O animalismo considera também o ser humano e integra-o de uma forma holística num sistema do qual é interdependente e que dá base à sua existência.
O ser humano não é uma entidade metafísica, nem integra algum fenómeno que está além do material e/ou natural.
Ao perspetivar o animal humano do seu ponto de vista natural, integrado num organismo mais amplo, que houve quem designasse de Gaia, o animalismo, no qual o veganismo está incluído, abarca também a preocupação com o meio ambiente. Uma questão a superar por via da ciência e sua concretização tecnológica, produtos do intelecto humano absolutamente necessários ao seu desenvolvimento enquanto ser racional e integrado num ambiente natural e cultural sustentável.

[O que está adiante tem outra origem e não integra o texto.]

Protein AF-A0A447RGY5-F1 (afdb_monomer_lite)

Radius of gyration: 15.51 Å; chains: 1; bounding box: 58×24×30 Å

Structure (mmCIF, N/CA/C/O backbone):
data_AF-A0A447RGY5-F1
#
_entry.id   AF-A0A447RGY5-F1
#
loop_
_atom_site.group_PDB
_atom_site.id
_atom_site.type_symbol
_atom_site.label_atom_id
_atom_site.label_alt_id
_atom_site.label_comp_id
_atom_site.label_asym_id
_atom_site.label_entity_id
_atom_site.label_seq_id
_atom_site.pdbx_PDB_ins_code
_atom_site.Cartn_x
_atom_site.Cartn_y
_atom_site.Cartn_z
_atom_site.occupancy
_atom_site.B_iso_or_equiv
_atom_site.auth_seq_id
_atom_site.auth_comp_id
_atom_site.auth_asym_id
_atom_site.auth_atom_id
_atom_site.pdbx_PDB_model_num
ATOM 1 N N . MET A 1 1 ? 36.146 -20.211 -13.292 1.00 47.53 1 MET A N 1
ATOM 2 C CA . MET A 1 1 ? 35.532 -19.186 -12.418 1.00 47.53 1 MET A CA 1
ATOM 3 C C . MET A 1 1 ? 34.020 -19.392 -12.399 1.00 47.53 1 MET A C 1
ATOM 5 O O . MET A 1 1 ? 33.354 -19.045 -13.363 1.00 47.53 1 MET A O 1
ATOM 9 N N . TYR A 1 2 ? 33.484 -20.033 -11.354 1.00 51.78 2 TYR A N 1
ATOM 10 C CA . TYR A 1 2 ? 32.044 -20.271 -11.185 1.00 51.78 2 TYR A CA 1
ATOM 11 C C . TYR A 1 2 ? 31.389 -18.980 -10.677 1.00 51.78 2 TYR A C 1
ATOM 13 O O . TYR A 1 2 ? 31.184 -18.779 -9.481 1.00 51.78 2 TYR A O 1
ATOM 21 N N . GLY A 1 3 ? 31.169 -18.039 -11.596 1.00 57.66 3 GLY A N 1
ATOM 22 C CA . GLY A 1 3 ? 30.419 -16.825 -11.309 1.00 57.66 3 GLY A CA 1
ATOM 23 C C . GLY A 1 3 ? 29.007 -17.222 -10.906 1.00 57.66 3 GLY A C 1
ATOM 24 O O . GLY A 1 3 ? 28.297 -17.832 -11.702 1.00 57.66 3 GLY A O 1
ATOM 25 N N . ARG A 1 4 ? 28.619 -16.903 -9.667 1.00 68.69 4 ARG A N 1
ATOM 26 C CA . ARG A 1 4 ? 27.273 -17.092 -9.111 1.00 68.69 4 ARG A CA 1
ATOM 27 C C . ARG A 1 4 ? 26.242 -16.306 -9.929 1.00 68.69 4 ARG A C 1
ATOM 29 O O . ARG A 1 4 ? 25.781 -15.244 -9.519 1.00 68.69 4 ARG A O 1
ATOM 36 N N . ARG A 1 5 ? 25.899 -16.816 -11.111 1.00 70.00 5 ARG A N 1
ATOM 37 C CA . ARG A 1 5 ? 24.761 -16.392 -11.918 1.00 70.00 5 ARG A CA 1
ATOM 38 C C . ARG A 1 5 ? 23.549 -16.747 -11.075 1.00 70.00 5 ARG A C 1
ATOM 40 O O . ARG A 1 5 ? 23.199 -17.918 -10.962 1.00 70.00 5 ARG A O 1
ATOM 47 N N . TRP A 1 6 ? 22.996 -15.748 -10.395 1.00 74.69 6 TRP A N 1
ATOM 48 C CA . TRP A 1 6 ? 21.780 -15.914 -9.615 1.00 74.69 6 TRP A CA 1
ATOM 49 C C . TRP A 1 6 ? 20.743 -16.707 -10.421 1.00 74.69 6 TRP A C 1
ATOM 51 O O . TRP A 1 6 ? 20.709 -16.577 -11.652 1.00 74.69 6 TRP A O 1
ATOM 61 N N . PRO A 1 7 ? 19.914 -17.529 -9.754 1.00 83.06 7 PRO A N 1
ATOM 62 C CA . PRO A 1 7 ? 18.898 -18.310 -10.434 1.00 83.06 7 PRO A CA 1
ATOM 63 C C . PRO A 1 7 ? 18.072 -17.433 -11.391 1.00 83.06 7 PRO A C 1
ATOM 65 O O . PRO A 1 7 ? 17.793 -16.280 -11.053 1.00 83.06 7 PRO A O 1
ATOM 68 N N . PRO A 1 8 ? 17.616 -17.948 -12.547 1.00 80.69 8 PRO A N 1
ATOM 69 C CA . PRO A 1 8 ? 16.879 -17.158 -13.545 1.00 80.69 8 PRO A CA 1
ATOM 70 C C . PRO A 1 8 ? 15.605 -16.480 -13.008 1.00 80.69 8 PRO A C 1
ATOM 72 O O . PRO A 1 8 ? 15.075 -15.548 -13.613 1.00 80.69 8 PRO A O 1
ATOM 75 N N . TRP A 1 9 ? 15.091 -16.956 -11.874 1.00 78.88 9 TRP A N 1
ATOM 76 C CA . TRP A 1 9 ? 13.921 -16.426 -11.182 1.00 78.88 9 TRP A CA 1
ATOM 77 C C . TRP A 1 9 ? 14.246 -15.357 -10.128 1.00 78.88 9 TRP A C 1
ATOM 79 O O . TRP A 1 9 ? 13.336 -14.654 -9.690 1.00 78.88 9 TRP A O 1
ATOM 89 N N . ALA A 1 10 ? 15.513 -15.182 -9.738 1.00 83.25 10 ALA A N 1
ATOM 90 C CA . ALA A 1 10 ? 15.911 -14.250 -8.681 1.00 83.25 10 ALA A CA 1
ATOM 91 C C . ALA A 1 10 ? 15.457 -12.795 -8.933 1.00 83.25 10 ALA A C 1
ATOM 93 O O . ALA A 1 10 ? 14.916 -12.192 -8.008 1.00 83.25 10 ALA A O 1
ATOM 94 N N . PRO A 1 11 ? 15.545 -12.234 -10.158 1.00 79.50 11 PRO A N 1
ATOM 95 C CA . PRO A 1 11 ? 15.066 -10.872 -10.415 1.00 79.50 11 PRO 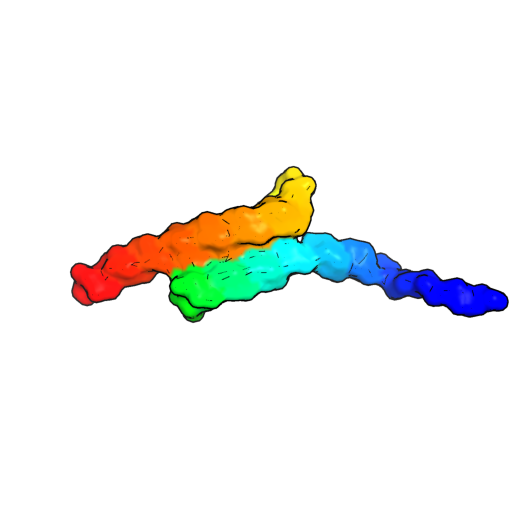A CA 1
ATOM 96 C C . PRO A 1 11 ? 13.551 -10.717 -10.217 1.00 79.50 11 PRO A C 1
ATOM 98 O O . PRO A 1 11 ? 13.084 -9.695 -9.723 1.00 79.50 11 PRO A O 1
ATOM 101 N N . LYS A 1 12 ? 12.775 -11.752 -10.559 1.00 77.56 12 LYS A N 1
ATOM 102 C CA . LYS A 1 12 ? 11.310 -11.761 -10.409 1.00 77.56 12 LYS A CA 1
ATOM 103 C C . LYS A 1 12 ? 10.903 -11.867 -8.940 1.00 77.56 12 LYS A C 1
ATOM 105 O O . LYS A 1 12 ? 9.961 -11.203 -8.523 1.00 77.56 12 LYS A O 1
ATOM 110 N N . ALA A 1 13 ? 11.642 -12.647 -8.150 1.00 79.56 13 ALA A N 1
ATOM 111 C CA . ALA A 1 13 ? 11.428 -12.752 -6.709 1.00 79.56 13 ALA A CA 1
ATOM 112 C C . ALA A 1 13 ? 11.708 -11.423 -5.983 1.00 79.56 13 ALA A C 1
ATOM 114 O O . ALA A 1 13 ? 10.938 -11.023 -5.114 1.00 79.56 13 ALA A O 1
ATOM 115 N N . LEU A 1 14 ? 12.758 -10.697 -6.381 1.00 83.12 14 LEU A N 1
ATOM 116 C CA . LEU A 1 14 ? 13.072 -9.377 -5.820 1.00 83.12 14 LEU A CA 1
ATOM 117 C C . LEU A 1 14 ? 11.987 -8.330 -6.137 1.00 83.12 14 LEU A C 1
ATOM 119 O O . LEU A 1 14 ? 11.711 -7.463 -5.312 1.00 83.12 14 LEU A O 1
ATOM 123 N N . GLY A 1 15 ? 11.309 -8.449 -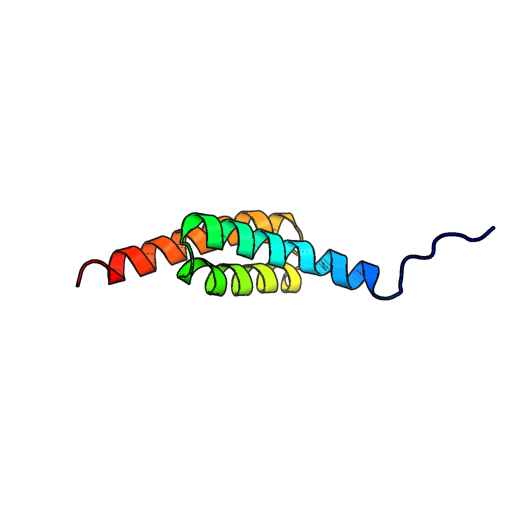7.283 1.00 82.75 15 GLY A N 1
ATOM 124 C CA . GLY A 1 15 ? 10.166 -7.600 -7.639 1.00 82.75 15 GLY A CA 1
ATOM 125 C C . GLY A 1 15 ? 8.921 -7.804 -6.764 1.00 82.75 15 GLY A C 1
ATOM 126 O O . GLY A 1 15 ? 8.047 -6.945 -6.741 1.00 82.75 15 GLY A O 1
ATOM 127 N N . LEU A 1 16 ? 8.837 -8.907 -6.013 1.00 86.50 16 LEU A N 1
ATOM 128 C CA . LEU A 1 16 ? 7.731 -9.186 -5.087 1.00 86.50 16 LEU A CA 1
ATOM 129 C C . LEU A 1 16 ? 7.994 -8.686 -3.659 1.00 86.50 16 LEU A C 1
ATOM 131 O O . LEU A 1 16 ? 7.076 -8.678 -2.839 1.00 86.50 16 LEU A O 1
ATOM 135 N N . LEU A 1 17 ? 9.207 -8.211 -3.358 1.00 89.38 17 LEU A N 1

É uma ideologia que procura situar novamente o homem no seu plano natural, eximindo-o de qualquer tendência metafísica ou divina. Ora, a problemática animal é uma problemática humana porque tem que ver diretamente com a sobrevivência natural do homem, a exploração desenfreada de recursos naturais, sejam eles animados ou inanimados. Além do mais, tudo o que procure respeitar a integridade do ser humano em todas as suas dimensões, não descura a integridade psicológica e mental, nem a sua defesa científica com base em dados comprovados empiricamente, sendo a ciência um produto do intelecto humano e, portanto, sendo também visada pelo humanismo. Se está mais do que provado que a exposição a maus-tratos de animais é um fator de risco major para o desenvolvimento de distúrbios comportamentais, onde é que está a dúvida de que procurar eliminar práticas que contemplem tal do panorama cultural também é uma ação humanista?
Além do mais, quando o ser humano é reinserido na sua condição natural como animal o que é animalismo ganha validade no seu respeito pela expressão natural plena de si próprio e dos restantes seres. Claro que isso em tempos pode ter tido como resultado conflitos, quando o homem estava mais exposto aos fatores naturais e tinha que sobreviver à custa do confronto direto com outros animais, mas isso não tinha nada de bem ou de mal por ser exclusivamente natural, assim como não tem nada de bem ou de mal o facto de um leão matar um bovino ou dois animais da mesma espécie lutarem até à morte para procriar. A única coisa que pode ser considerada como "mal" é tudo o que seja anti-natural, como a criação e exploração animal em ambiente artificial. Quem diz gostar verdadeiramente de animais não pode compactuar com tal.
O homem é um produto da evolução natural, mas nem por ser dotado de um intelecto mais complexo significa que esteja de alguma forma transcendentalmente acima dos restantes animais. Está ao mesmo nível e isso é que é humanizá-lo, não é colocando-o num patamar de tal forma cimeiro que já quase parece um semi-deus ridiculamente ficcionado. Tudo o que seja metafísico é avesso à condição humana e uma desdignificação e desvirtuação da sua condição.
E as definições são o que são, vão surgindo, modificando-se, adaptando-se, readaptando-se, muitas vezes até variam consideravelmente de escola para escola e são sempre um produto único da interpretação individual. Eu não tenho que aceitar acriticamente uma ideia ou uma definição apenas porque me soa bem. Tal condição seria um fator de estagnação do conhecimento humano.”